- Task prompt
Return the run of lines below that opens with the line containing "ATOM 10 C CA . GLN" and closes with the line containing "ATOM 13 O O . GLN", keeping each one exact.

- Data supplied
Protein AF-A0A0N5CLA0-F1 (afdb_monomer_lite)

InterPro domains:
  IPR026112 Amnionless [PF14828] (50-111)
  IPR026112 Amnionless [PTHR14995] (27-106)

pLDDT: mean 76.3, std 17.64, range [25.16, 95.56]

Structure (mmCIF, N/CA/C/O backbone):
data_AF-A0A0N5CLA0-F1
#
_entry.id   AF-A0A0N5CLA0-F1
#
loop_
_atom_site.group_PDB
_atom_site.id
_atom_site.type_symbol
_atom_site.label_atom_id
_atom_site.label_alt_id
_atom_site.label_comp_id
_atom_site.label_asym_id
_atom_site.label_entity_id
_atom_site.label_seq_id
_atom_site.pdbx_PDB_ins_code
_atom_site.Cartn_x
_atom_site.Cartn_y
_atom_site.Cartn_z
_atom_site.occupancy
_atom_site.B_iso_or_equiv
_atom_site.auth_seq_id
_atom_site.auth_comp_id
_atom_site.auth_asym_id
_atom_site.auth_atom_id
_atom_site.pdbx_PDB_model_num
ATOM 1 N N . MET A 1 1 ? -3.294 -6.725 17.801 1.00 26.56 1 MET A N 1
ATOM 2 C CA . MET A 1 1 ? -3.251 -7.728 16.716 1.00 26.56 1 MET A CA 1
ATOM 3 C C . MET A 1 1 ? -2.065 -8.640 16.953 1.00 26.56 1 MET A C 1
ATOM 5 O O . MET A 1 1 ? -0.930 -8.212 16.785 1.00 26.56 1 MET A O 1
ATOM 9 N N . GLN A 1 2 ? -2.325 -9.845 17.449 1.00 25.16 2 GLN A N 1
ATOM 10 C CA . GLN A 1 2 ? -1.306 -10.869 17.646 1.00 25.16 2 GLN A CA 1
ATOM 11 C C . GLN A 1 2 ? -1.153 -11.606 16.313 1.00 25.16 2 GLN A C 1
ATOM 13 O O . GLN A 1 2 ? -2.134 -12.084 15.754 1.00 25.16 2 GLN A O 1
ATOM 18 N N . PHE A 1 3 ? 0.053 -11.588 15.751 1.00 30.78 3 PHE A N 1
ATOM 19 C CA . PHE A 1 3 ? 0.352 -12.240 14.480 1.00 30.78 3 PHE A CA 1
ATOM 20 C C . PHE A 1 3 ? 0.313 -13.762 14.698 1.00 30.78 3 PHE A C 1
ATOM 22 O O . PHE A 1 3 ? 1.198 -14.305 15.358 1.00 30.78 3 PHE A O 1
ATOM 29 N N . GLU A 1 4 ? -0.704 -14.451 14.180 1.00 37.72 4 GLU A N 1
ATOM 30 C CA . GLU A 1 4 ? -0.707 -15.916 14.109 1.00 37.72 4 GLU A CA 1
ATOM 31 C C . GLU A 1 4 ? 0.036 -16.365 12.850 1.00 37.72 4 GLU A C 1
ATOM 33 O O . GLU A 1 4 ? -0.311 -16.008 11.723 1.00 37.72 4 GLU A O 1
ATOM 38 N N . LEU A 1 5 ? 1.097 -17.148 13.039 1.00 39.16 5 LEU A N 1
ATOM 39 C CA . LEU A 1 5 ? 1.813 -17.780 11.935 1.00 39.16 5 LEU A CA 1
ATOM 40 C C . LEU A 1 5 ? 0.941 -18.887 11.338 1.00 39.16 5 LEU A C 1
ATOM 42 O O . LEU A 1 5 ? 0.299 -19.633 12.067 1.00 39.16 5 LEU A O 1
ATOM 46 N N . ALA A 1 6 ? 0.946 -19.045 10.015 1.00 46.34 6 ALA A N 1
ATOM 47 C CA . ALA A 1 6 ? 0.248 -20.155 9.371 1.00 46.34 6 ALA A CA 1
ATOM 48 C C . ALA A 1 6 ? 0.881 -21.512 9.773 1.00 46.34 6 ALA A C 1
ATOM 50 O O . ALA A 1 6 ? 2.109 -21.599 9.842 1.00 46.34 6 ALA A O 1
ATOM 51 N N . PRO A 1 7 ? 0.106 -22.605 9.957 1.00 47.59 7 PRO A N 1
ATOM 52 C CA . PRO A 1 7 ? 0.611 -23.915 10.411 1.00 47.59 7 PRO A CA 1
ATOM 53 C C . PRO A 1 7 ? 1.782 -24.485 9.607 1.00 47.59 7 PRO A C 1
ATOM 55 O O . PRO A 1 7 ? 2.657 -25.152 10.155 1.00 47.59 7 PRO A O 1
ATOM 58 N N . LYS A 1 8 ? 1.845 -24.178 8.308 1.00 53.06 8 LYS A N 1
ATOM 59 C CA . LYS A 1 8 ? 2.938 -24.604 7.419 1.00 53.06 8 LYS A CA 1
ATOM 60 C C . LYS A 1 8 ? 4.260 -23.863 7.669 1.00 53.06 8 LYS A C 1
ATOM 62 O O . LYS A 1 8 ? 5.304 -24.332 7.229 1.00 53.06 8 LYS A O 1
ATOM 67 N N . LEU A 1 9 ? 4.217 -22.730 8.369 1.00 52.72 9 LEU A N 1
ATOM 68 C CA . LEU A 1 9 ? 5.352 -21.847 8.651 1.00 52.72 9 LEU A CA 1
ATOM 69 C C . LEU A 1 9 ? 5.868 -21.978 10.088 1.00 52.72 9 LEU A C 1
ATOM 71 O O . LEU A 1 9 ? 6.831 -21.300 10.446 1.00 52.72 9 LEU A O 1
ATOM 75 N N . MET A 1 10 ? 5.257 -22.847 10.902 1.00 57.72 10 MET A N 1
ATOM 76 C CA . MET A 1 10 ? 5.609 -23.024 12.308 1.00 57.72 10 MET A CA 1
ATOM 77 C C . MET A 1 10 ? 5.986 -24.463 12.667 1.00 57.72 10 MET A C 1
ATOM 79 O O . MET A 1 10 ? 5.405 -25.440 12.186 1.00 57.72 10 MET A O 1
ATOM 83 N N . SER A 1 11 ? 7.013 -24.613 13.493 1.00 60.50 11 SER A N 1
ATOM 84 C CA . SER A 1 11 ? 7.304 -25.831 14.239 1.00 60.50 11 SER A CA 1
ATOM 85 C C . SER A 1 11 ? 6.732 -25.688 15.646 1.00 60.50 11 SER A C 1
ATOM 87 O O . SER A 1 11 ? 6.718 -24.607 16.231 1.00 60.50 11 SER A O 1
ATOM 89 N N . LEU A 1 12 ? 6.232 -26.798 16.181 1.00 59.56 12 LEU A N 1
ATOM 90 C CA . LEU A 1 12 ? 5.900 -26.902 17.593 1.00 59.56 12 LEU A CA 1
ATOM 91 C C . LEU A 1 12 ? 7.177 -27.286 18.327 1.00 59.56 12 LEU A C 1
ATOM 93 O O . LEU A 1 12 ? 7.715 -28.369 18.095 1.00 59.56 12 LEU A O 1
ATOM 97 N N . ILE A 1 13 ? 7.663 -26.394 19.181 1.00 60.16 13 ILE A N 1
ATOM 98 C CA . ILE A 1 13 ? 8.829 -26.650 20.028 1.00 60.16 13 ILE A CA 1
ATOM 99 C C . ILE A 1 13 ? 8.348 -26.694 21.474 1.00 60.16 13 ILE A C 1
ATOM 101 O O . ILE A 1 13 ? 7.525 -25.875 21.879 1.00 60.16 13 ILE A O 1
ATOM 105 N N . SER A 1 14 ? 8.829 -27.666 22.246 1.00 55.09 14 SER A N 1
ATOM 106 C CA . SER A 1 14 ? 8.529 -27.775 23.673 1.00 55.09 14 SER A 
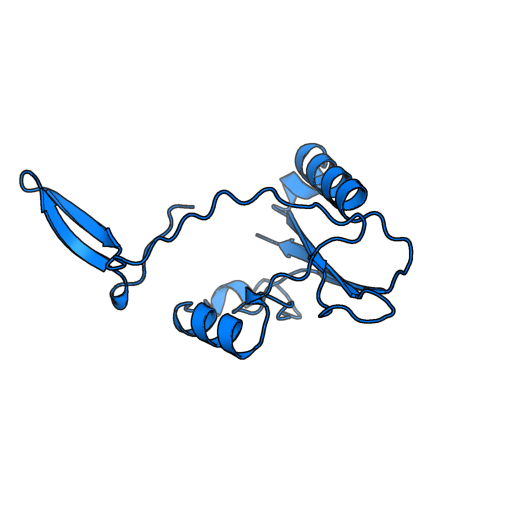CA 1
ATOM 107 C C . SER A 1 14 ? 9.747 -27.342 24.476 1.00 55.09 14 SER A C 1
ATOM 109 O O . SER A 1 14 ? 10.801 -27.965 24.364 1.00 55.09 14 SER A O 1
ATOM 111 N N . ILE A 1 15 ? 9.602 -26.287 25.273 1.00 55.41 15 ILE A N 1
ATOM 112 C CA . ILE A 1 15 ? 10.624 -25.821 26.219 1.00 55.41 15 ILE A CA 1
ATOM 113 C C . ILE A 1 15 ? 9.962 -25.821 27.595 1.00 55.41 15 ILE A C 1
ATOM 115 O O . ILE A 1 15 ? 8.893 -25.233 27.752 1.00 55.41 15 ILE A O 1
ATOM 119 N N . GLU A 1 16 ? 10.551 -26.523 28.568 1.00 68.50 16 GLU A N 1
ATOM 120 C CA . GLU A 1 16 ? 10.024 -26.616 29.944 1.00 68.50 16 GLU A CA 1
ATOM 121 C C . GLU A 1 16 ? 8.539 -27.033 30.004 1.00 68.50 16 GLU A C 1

* * *

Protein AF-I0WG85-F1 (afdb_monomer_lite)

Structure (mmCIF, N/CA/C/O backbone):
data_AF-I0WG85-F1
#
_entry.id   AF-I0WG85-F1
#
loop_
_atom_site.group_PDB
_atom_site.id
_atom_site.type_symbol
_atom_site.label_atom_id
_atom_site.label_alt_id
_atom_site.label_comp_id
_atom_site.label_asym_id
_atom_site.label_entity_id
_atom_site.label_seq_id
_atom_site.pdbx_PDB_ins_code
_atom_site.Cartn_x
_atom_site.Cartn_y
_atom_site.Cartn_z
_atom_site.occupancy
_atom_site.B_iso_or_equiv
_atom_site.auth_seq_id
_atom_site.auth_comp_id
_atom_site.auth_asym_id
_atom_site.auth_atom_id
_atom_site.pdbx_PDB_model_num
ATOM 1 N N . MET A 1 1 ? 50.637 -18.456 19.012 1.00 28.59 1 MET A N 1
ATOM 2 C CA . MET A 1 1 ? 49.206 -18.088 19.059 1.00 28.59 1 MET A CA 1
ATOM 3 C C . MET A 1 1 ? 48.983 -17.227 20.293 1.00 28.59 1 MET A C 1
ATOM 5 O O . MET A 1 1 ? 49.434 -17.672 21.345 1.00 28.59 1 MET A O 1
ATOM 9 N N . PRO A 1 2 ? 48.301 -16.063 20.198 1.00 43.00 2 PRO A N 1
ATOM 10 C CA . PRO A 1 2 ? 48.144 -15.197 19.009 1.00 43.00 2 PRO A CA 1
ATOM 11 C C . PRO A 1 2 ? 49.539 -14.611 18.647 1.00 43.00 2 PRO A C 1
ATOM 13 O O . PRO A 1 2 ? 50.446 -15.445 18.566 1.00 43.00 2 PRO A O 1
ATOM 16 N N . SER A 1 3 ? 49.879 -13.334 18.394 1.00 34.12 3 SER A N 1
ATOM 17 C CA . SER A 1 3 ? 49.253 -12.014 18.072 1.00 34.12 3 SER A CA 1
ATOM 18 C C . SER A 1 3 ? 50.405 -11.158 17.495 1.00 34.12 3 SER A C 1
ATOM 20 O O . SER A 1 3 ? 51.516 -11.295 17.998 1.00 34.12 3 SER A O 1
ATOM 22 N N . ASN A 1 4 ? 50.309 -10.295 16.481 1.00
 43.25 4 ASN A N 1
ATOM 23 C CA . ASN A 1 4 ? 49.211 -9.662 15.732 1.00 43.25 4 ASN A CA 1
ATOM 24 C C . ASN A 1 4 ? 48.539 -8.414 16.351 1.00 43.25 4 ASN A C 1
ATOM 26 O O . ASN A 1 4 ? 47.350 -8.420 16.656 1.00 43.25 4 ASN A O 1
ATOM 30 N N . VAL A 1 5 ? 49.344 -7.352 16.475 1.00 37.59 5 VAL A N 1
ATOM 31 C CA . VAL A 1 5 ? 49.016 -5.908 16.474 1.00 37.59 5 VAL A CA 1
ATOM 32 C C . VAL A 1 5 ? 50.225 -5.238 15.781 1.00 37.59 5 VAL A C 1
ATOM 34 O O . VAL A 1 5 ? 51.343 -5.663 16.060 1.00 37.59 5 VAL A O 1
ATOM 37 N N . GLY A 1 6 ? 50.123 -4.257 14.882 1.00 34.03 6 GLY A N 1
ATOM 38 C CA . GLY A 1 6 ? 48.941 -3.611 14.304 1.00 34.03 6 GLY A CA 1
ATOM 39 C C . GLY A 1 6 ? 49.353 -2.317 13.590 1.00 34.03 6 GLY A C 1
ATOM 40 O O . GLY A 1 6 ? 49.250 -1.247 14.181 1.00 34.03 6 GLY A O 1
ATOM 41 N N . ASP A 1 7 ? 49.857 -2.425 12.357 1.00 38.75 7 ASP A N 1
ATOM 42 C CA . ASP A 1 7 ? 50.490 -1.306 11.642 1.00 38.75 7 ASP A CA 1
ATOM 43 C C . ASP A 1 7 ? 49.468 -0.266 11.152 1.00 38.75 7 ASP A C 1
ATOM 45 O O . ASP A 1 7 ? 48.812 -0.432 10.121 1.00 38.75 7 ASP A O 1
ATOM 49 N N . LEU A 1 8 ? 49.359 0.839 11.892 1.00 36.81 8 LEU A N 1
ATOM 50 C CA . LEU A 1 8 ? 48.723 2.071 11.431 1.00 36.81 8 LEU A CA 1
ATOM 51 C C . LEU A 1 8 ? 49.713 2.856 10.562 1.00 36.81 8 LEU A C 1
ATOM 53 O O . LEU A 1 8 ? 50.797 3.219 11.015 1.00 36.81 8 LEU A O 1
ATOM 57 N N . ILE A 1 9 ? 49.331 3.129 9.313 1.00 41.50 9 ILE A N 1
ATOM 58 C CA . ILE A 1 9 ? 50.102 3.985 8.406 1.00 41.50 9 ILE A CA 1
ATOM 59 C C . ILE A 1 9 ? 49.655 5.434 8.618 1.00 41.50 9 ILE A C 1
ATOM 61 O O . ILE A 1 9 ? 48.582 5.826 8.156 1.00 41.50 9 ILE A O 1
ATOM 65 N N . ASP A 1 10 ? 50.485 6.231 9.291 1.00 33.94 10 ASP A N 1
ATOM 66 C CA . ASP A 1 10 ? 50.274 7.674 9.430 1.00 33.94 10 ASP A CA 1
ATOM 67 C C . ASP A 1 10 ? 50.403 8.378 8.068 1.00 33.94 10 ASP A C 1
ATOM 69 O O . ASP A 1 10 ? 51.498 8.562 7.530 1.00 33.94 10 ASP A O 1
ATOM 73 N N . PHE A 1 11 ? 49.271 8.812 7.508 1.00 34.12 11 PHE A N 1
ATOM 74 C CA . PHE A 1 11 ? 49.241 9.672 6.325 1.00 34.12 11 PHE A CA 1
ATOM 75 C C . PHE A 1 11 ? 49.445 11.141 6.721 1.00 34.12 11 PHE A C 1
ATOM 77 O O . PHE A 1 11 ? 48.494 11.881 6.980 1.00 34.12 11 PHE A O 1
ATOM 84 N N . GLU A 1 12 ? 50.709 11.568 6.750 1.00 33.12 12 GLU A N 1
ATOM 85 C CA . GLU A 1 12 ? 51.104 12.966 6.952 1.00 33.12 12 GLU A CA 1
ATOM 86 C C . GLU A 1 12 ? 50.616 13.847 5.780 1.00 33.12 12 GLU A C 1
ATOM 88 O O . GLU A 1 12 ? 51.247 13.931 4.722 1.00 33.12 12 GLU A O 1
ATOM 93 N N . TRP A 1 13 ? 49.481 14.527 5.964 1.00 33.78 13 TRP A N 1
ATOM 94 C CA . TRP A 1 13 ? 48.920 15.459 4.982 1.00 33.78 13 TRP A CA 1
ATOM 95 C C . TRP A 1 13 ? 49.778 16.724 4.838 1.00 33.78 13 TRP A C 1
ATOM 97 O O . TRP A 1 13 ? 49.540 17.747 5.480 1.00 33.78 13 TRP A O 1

- Expected answer
ATOM 10 C CA . GLN A 1 2 ? -1.306 -10.869 17.646 1.00 25.16 2 GLN A CA 1
ATOM 11 C C . GLN A 1 2 ? -1.153 -11.606 16.313 1.00 25.16 2 GLN A C 1
ATOM 13 O O . GLN A 1 2 ? -2.134 -12.084 15.754 1.00 25.16 2 GLN A O 1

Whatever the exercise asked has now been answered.